TASK INPUT START

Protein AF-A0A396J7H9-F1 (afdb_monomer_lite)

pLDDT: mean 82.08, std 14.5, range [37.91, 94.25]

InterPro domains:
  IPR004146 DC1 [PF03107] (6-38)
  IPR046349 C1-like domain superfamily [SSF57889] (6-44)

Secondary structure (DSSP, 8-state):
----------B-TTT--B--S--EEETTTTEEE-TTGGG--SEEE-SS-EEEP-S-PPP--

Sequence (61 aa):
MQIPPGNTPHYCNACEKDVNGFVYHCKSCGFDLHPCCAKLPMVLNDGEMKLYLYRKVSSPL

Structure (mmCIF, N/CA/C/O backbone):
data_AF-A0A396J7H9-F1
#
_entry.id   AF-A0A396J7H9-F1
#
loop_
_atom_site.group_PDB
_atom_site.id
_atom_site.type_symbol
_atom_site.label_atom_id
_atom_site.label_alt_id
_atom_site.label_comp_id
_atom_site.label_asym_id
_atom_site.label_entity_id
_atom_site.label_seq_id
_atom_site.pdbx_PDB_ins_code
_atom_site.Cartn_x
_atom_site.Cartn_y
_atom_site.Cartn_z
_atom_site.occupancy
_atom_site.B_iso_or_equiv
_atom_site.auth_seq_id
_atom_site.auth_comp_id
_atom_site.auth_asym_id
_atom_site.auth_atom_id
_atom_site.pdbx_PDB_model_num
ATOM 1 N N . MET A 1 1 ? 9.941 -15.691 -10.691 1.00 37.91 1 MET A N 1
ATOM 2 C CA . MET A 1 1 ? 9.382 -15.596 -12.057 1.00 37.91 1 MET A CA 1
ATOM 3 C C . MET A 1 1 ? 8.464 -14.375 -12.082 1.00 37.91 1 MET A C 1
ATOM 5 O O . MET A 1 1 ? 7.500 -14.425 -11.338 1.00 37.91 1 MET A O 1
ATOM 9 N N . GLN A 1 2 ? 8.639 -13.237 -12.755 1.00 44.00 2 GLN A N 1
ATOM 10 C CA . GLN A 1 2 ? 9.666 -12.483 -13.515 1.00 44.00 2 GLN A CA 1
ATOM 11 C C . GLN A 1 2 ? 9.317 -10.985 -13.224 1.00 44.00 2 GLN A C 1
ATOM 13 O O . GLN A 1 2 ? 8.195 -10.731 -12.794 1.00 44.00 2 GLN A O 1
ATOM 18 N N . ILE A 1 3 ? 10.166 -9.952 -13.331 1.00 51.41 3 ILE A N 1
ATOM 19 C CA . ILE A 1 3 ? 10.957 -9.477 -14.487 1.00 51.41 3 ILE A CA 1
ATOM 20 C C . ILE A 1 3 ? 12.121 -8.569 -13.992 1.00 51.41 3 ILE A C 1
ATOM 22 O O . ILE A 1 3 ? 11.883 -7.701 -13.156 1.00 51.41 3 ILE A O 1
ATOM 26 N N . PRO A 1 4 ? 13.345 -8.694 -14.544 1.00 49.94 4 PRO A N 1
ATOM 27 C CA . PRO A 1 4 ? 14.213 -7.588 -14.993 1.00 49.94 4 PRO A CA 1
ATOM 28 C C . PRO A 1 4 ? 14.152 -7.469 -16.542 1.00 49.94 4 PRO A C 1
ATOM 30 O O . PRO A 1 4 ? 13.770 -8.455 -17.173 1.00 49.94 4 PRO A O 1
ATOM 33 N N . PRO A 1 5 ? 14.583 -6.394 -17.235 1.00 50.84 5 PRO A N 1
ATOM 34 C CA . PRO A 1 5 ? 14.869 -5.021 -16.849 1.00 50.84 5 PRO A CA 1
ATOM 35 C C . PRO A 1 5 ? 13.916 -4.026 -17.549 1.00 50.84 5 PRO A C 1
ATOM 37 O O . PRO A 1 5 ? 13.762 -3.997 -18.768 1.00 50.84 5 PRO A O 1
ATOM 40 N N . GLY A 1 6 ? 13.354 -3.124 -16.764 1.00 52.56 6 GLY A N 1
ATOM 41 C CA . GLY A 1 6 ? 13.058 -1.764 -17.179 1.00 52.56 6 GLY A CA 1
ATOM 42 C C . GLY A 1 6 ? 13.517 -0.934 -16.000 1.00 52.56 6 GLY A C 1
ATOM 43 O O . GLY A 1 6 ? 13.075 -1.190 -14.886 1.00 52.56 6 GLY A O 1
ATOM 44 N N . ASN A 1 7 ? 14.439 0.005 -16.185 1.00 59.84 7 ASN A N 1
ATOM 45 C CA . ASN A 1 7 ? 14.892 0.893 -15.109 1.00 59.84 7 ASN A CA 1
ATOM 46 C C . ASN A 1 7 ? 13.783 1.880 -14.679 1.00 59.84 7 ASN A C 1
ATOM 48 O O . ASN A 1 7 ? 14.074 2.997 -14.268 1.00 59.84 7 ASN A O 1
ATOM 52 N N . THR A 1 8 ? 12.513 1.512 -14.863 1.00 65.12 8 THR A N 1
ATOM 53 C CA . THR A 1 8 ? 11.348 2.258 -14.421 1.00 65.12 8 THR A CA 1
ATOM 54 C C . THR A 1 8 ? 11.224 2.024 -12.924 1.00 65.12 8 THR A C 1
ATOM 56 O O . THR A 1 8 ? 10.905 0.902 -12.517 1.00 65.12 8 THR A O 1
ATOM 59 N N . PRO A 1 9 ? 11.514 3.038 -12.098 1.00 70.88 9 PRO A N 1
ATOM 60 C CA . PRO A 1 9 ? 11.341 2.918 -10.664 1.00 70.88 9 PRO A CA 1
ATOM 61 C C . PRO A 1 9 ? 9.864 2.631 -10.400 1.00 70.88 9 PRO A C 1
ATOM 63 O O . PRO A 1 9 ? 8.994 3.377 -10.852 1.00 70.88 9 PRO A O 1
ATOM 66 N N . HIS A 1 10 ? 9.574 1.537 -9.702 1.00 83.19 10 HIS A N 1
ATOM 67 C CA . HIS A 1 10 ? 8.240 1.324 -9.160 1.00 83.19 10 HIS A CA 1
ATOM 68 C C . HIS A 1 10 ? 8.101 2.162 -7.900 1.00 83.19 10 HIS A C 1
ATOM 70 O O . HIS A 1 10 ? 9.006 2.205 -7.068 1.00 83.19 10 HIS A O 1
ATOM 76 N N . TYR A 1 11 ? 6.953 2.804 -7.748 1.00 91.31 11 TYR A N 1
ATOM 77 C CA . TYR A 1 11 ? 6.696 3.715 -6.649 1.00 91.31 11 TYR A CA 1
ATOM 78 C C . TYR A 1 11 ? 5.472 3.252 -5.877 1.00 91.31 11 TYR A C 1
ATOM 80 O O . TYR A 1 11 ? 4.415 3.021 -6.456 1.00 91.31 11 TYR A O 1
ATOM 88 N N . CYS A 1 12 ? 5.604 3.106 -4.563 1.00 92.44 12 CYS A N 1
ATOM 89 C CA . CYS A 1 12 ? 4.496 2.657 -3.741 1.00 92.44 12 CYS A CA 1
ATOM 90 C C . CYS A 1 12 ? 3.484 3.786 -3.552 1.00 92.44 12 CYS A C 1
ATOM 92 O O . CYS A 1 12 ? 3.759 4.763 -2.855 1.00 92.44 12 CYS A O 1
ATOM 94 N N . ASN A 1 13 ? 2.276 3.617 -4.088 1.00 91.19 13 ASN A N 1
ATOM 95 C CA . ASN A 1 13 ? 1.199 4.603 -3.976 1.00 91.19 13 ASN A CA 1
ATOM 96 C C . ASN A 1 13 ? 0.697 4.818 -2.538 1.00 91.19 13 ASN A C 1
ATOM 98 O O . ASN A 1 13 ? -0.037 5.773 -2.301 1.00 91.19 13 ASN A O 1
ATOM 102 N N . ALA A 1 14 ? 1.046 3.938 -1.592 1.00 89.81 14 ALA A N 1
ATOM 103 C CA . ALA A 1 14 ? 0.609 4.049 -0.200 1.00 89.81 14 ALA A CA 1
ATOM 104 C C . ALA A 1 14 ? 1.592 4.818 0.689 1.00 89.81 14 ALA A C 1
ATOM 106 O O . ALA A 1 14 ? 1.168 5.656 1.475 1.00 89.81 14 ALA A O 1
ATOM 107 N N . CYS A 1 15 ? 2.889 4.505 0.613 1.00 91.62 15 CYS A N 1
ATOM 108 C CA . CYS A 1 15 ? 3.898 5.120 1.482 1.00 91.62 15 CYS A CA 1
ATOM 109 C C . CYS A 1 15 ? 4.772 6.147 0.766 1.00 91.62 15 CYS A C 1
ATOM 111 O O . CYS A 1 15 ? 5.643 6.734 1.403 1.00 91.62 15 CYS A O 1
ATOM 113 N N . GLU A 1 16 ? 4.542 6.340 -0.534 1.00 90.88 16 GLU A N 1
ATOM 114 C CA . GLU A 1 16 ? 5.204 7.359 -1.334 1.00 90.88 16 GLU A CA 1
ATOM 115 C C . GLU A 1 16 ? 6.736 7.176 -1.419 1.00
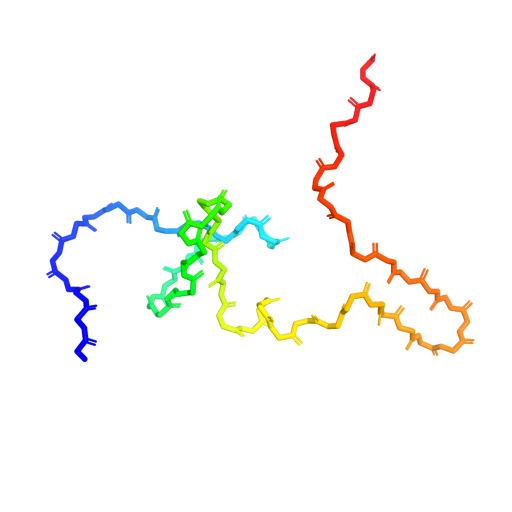 90.88 16 GLU A C 1
ATOM 117 O O . GLU A 1 16 ? 7.504 8.136 -1.484 1.00 90.88 16 GLU A O 1
ATOM 122 N N . LYS A 1 17 ? 7.189 5.914 -1.440 1.00 92.06 17 LYS A N 1
ATOM 123 C CA . LYS A 1 17 ? 8.607 5.522 -1.537 1.00 92.06 17 LYS A CA 1
ATOM 124 C C . LYS A 1 17 ? 8.848 4.539 -2.674 1.00 92.06 17 LYS A C 1
ATOM 126 O O . LYS A 1 17 ? 7.952 3.774 -3.041 1.00 92.06 17 LYS A O 1
ATOM 131 N N . ASP A 1 18 ? 10.088 4.495 -3.148 1.00 92.44 18 ASP A N 1
ATOM 132 C CA . ASP A 1 18 ? 10.534 3.540 -4.159 1.00 92.44 18 ASP A CA 1
ATOM 133 C C . ASP A 1 18 ? 10.364 2.084 -3.705 1.00 92.44 18 ASP A C 1
ATOM 135 O O . ASP A 1 18 ? 10.562 1.716 -2.539 1.00 92.44 18 ASP A O 1
ATOM 139 N N . VAL A 1 19 ? 9.997 1.225 -4.650 1.00 90.31 19 VAL A N 1
ATOM 140 C CA . VAL A 1 19 ? 9.901 -0.220 -4.471 1.00 90.31 19 VAL A CA 1
ATOM 141 C C . VAL A 1 19 ? 11.175 -0.859 -5.006 1.00 90.31 19 VAL A C 1
ATOM 143 O O . VAL A 1 19 ? 11.330 -1.090 -6.201 1.00 90.31 19 VAL A O 1
ATOM 146 N N . ASN A 1 20 ? 12.080 -1.198 -4.091 1.00 85.44 20 ASN A N 1
ATOM 147 C CA . ASN A 1 20 ? 13.259 -1.996 -4.407 1.00 85.44 20 ASN A CA 1
ATOM 148 C C . ASN A 1 20 ? 12.903 -3.484 -4.274 1.00 85.44 20 ASN A C 1
ATOM 150 O O . ASN A 1 20 ? 12.831 -4.013 -3.165 1.00 85.44 20 ASN A O 1
ATOM 154 N N . GLY A 1 21 ? 12.653 -4.159 -5.399 1.00 84.06 21 GLY A N 1
ATOM 155 C CA . GLY A 1 21 ? 12.356 -5.595 -5.444 1.00 84.06 21 GLY A CA 1
ATOM 156 C C . GLY A 1 21 ? 10.912 -5.909 -5.839 1.00 84.06 21 GLY A C 1
ATOM 157 O O . GLY A 1 21 ? 10.450 -5.479 -6.891 1.00 84.06 21 GLY A O 1
ATOM 158 N N . PHE A 1 22 ? 10.214 -6.721 -5.037 1.00 86.44 22 PHE A N 1
ATOM 159 C CA . PHE A 1 22 ? 8.859 -7.173 -5.370 1.00 86.44 22 PHE A CA 1
ATOM 160 C C . PHE A 1 22 ? 7.823 -6.061 -5.207 1.00 86.44 22 PHE A C 1
ATOM 162 O O . PHE A 1 22 ? 7.763 -5.402 -4.169 1.00 86.44 22 PHE A O 1
ATOM 169 N N . VAL A 1 23 ? 6.949 -5.942 -6.204 1.00 91.00 23 VAL A N 1
ATOM 170 C CA . VAL A 1 23 ? 5.805 -5.030 -6.221 1.00 91.00 23 VAL A CA 1
ATOM 171 C C . VAL A 1 23 ? 4.508 -5.824 -6.350 1.00 91.00 23 VAL A C 1
ATOM 173 O O . VAL A 1 23 ? 4.444 -6.824 -7.069 1.00 91.00 23 VAL A O 1
ATOM 176 N N . TYR A 1 24 ? 3.461 -5.383 -5.659 1.00 92.00 24 TYR A N 1
ATOM 177 C CA . TYR A 1 24 ? 2.094 -5.804 -5.937 1.00 92.00 24 TYR A CA 1
ATOM 178 C C . TYR A 1 24 ? 1.418 -4.750 -6.799 1.00 92.00 24 TYR A C 1
ATOM 180 O O . TYR A 1 24 ? 1.100 -3.662 -6.324 1.00 92.00 24 TYR A O 1
ATOM 188 N N . HIS A 1 25 ? 1.206 -5.103 -8.064 1.00 91.00 25 HIS A N 1
ATOM 189 C CA . HIS A 1 25 ? 0.538 -4.252 -9.033 1.00 91.00 25 HIS A CA 1
ATOM 190 C C . HIS A 1 25 ? -0.957 -4.579 -9.110 1.00 91.00 25 HIS A C 1
ATOM 192 O O . HIS A 1 25 ? -1.359 -5.705 -9.424 1.00 91.00 25 HIS A O 1
ATOM 198 N N . CYS A 1 26 ? -1.796 -3.581 -8.864 1.00 88.31 26 CYS A N 1
ATOM 199 C CA . CYS A 1 26 ? -3.237 -3.673 -9.022 1.00 88.31 26 CYS A CA 1
ATOM 200 C C . CYS A 1 26 ? -3.637 -3.249 -10.439 1.00 88.31 26 CYS A C 1
ATOM 202 O O . CYS A 1 26 ? -3.733 -2.059 -10.725 1.00 88.31 26 CYS A O 1
ATOM 204 N N . LYS A 1 27 ? -3.950 -4.214 -11.312 1.00 89.31 27 LYS A N 1
ATOM 205 C CA . LYS A 1 27 ? -4.333 -3.936 -12.712 1.00 89.31 27 LYS A CA 1
ATOM 206 C C . LYS A 1 27 ? -5.556 -3.023 -12.862 1.00 89.31 27 LYS A C 1
ATOM 208 O O . LYS A 1 27 ? -5.649 -2.304 -13.846 1.00 89.31 27 LYS A O 1
ATOM 213 N N . SER A 1 28 ? -6.503 -3.067 -11.925 1.00 90.81 28 SER A N 1
ATOM 214 C CA . SER A 1 28 ? -7.731 -2.264 -11.996 1.00 90.81 28 SER A CA 1
ATOM 215 C C . SER A 1 28 ? -7.520 -0.807 -11.587 1.00 90.81 28 SER A C 1
ATOM 217 O O . SER A 1 28 ? -8.132 0.082 -12.168 1.00 90.81 28 SER A O 1
ATOM 219 N N . CYS A 1 29 ? -6.669 -0.557 -10.590 1.00 86.56 29 CYS A N 1
ATOM 220 C CA . CYS A 1 29 ? -6.394 0.790 -10.083 1.00 86.56 29 CYS A CA 1
ATOM 221 C C . CYS A 1 29 ? -5.126 1.412 -10.687 1.00 86.56 29 CYS A C 1
ATOM 223 O O . CYS A 1 29 ? -4.921 2.611 -10.540 1.00 86.56 29 CYS A O 1
ATOM 225 N N . GLY A 1 30 ? -4.255 0.605 -11.301 1.00 88.38 30 GLY A N 1
ATOM 226 C CA . GLY A 1 30 ? -2.917 1.009 -11.738 1.00 88.38 30 GLY A CA 1
ATOM 227 C C . GLY A 1 30 ? -1.947 1.290 -10.585 1.00 88.38 30 GLY A C 1
ATOM 228 O O . GLY A 1 30 ? -0.928 1.931 -10.803 1.00 88.38 30 GLY A O 1
ATOM 229 N N . PHE A 1 31 ? -2.275 0.868 -9.359 1.00 89.31 31 PHE A N 1
ATOM 230 C CA . PHE A 1 31 ? -1.462 1.151 -8.174 1.00 89.31 31 PHE A CA 1
ATOM 231 C C . PHE A 1 31 ? -0.402 0.080 -7.961 1.00 89.31 31 PHE A C 1
ATOM 233 O O . PHE A 1 31 ? -0.702 -1.114 -8.007 1.00 89.31 31 PHE A O 1
ATOM 240 N N . ASP A 1 32 ? 0.795 0.536 -7.630 1.00 92.25 32 ASP A N 1
ATOM 241 C CA . ASP A 1 32 ? 1.918 -0.264 -7.179 1.00 92.25 32 ASP A CA 1
ATOM 242 C C . ASP A 1 32 ? 2.044 -0.138 -5.660 1.00 92.25 32 ASP A C 1
ATOM 244 O O . ASP A 1 32 ? 1.986 0.955 -5.094 1.00 92.25 32 ASP A O 1
ATOM 248 N N . LEU A 1 33 ? 2.200 -1.269 -4.974 1.00 91.88 33 LEU A N 1
ATOM 249 C CA . LEU A 1 33 ? 2.362 -1.314 -3.523 1.00 91.88 33 LEU A CA 1
ATOM 250 C C . LEU A 1 33 ? 3.539 -2.201 -3.131 1.00 9
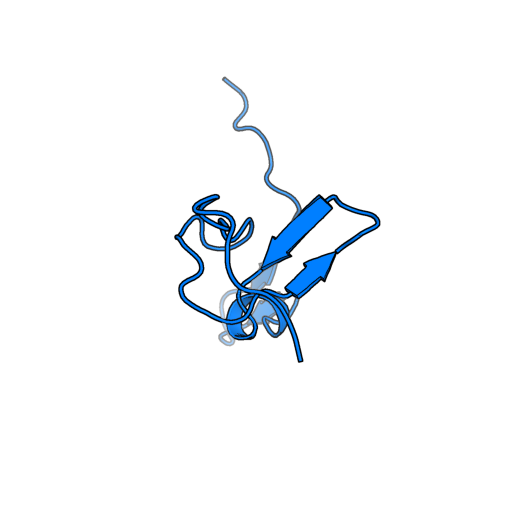1.88 33 LEU A C 1
ATOM 252 O O . LEU A 1 33 ? 3.745 -3.277 -3.700 1.00 91.88 33 LEU A O 1
ATOM 256 N N . HIS A 1 34 ? 4.263 -1.806 -2.079 1.00 94.25 34 HIS A N 1
ATOM 257 C CA . HIS A 1 34 ? 5.112 -2.756 -1.362 1.00 94.25 34 HIS A CA 1
ATOM 258 C C . HIS A 1 34 ? 4.245 -3.897 -0.803 1.00 94.25 34 HIS A C 1
ATOM 260 O O . HIS A 1 34 ? 3.136 -3.637 -0.318 1.00 94.25 34 HIS A O 1
ATOM 266 N N . PRO A 1 35 ? 4.754 -5.140 -0.743 1.00 92.62 35 PRO A N 1
ATOM 267 C CA . PRO A 1 35 ? 4.040 -6.246 -0.111 1.00 92.62 35 PRO A CA 1
ATOM 268 C C . PRO 
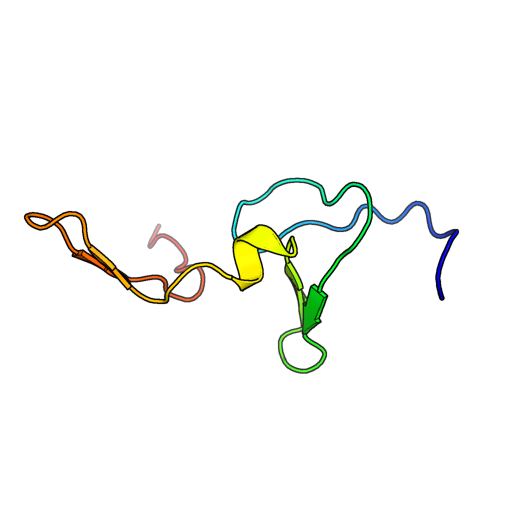A 1 35 ? 3.630 -5.977 1.345 1.00 92.62 35 PRO A C 1
ATOM 270 O O . PRO A 1 35 ? 2.616 -6.503 1.797 1.00 92.62 35 PRO A O 1
ATOM 273 N N . CYS A 1 36 ? 4.390 -5.163 2.089 1.00 92.56 36 CYS A N 1
ATOM 274 C CA . CYS A 1 36 ? 4.025 -4.739 3.444 1.00 92.56 36 CYS A CA 1
ATOM 275 C C . CYS A 1 36 ? 2.895 -3.697 3.450 1.00 92.56 36 CYS A C 1
ATOM 277 O O . CYS A 1 36 ? 1.965 -3.825 4.240 1.00 92.56 36 CYS A O 1
ATOM 279 N N . CYS A 1 37 ? 2.918 -2.720 2.539 1.00 92.06 37 CYS A N 1
ATOM 280 C CA . CYS A 1 37 ? 1.867 -1.710 2.411 1.00 92.06 37 CYS A CA 1
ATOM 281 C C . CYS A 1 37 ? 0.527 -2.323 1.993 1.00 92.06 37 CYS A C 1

TASK INPUT END

# [BRIEF]
Set down only the lines above that fall between the line holding "ATOM 124 C C" and the line holding "ATOM 178 C C", inclusive, keeping each exact.

# [SOLUTION TO THE PROBLEM]
ATOM 124 C C . LYS A 1 17 ? 8.848 4.539 -2.674 1.00 92.06 17 LYS A C 1
ATOM 126 O O . LYS A 1 17 ? 7.952 3.774 -3.041 1.00 92.06 17 LYS A O 1
ATOM 131 N N . ASP A 1 18 ? 10.088 4.495 -3.148 1.00 92.44 18 ASP A N 1
ATOM 132 C CA . ASP A 1 18 ? 10.534 3.540 -4.159 1.00 92.44 18 ASP A CA 1
ATOM 133 C C . ASP A 1 18 ? 10.364 2.084 -3.705 1.00 92.44 18 ASP A C 1
ATOM 135 O O . ASP A 1 18 ? 10.562 1.716 -2.539 1.00 92.44 18 ASP A O 1
ATOM 139 N N . VAL A 1 19 ? 9.997 1.225 -4.650 1.00 90.31 19 VAL A N 1
ATOM 140 C CA . VAL A 1 19 ? 9.901 -0.220 -4.471 1.00 90.31 19 VAL A CA 1
ATOM 141 C C . VAL A 1 19 ? 11.175 -0.859 -5.006 1.00 90.31 19 VAL A C 1
ATOM 143 O O . VAL A 1 19 ? 11.330 -1.090 -6.201 1.00 90.31 19 VAL A O 1
ATOM 146 N N . ASN A 1 20 ? 12.080 -1.198 -4.091 1.00 85.44 20 ASN A N 1
ATOM 147 C CA . ASN A 1 20 ? 13.259 -1.996 -4.407 1.00 85.44 20 ASN A CA 1
ATOM 148 C C . ASN A 1 20 ? 12.903 -3.484 -4.274 1.00 85.44 20 ASN A C 1
ATOM 150 O O . ASN A 1 20 ? 12.831 -4.013 -3.165 1.00 85.44 20 ASN A O 1
ATOM 154 N N . GLY A 1 21 ? 12.653 -4.159 -5.399 1.00 84.06 21 GLY A N 1
ATOM 155 C CA . GLY A 1 21 ? 12.356 -5.595 -5.444 1.00 84.06 21 GLY A CA 1
ATOM 156 C C . GLY A 1 21 ? 10.912 -5.909 -5.839 1.00 84.06 21 GLY A C 1
ATOM 157 O O . GLY A 1 21 ? 10.450 -5.479 -6.891 1.00 84.06 21 GLY A O 1
ATOM 158 N N . PHE A 1 22 ? 10.214 -6.721 -5.037 1.00 86.44 22 PHE A N 1
ATOM 159 C CA . PHE A 1 22 ? 8.859 -7.173 -5.370 1.00 86.44 22 PHE A CA 1
ATOM 160 C C . PHE A 1 22 ? 7.823 -6.061 -5.207 1.00 86.44 22 PHE A C 1
ATOM 162 O O . PHE A 1 22 ? 7.763 -5.402 -4.169 1.00 86.44 22 PHE A O 1
ATOM 169 N N . VAL A 1 23 ? 6.949 -5.942 -6.204 1.00 91.00 23 VAL A N 1
ATOM 170 C CA . VAL A 1 23 ? 5.805 -5.030 -6.221 1.00 91.00 23 VAL A CA 1
ATOM 171 C C . VAL A 1 23 ? 4.508 -5.824 -6.350 1.00 91.00 23 VAL A C 1
ATOM 173 O O . VAL A 1 23 ? 4.444 -6.824 -7.069 1.00 91.00 23 VAL A O 1
ATOM 176 N N . TYR A 1 24 ? 3.461 -5.383 -5.659 1.00 92.00 24 TYR A N 1
ATOM 177 C CA . TYR A 1 24 ? 2.094 -5.804 -5.937 1.00 92.00 24 TYR A CA 1
ATOM 178 C C . TYR A 1 24 ? 1.418 -4.750 -6.799 1.00 92.00 24 TYR A C 1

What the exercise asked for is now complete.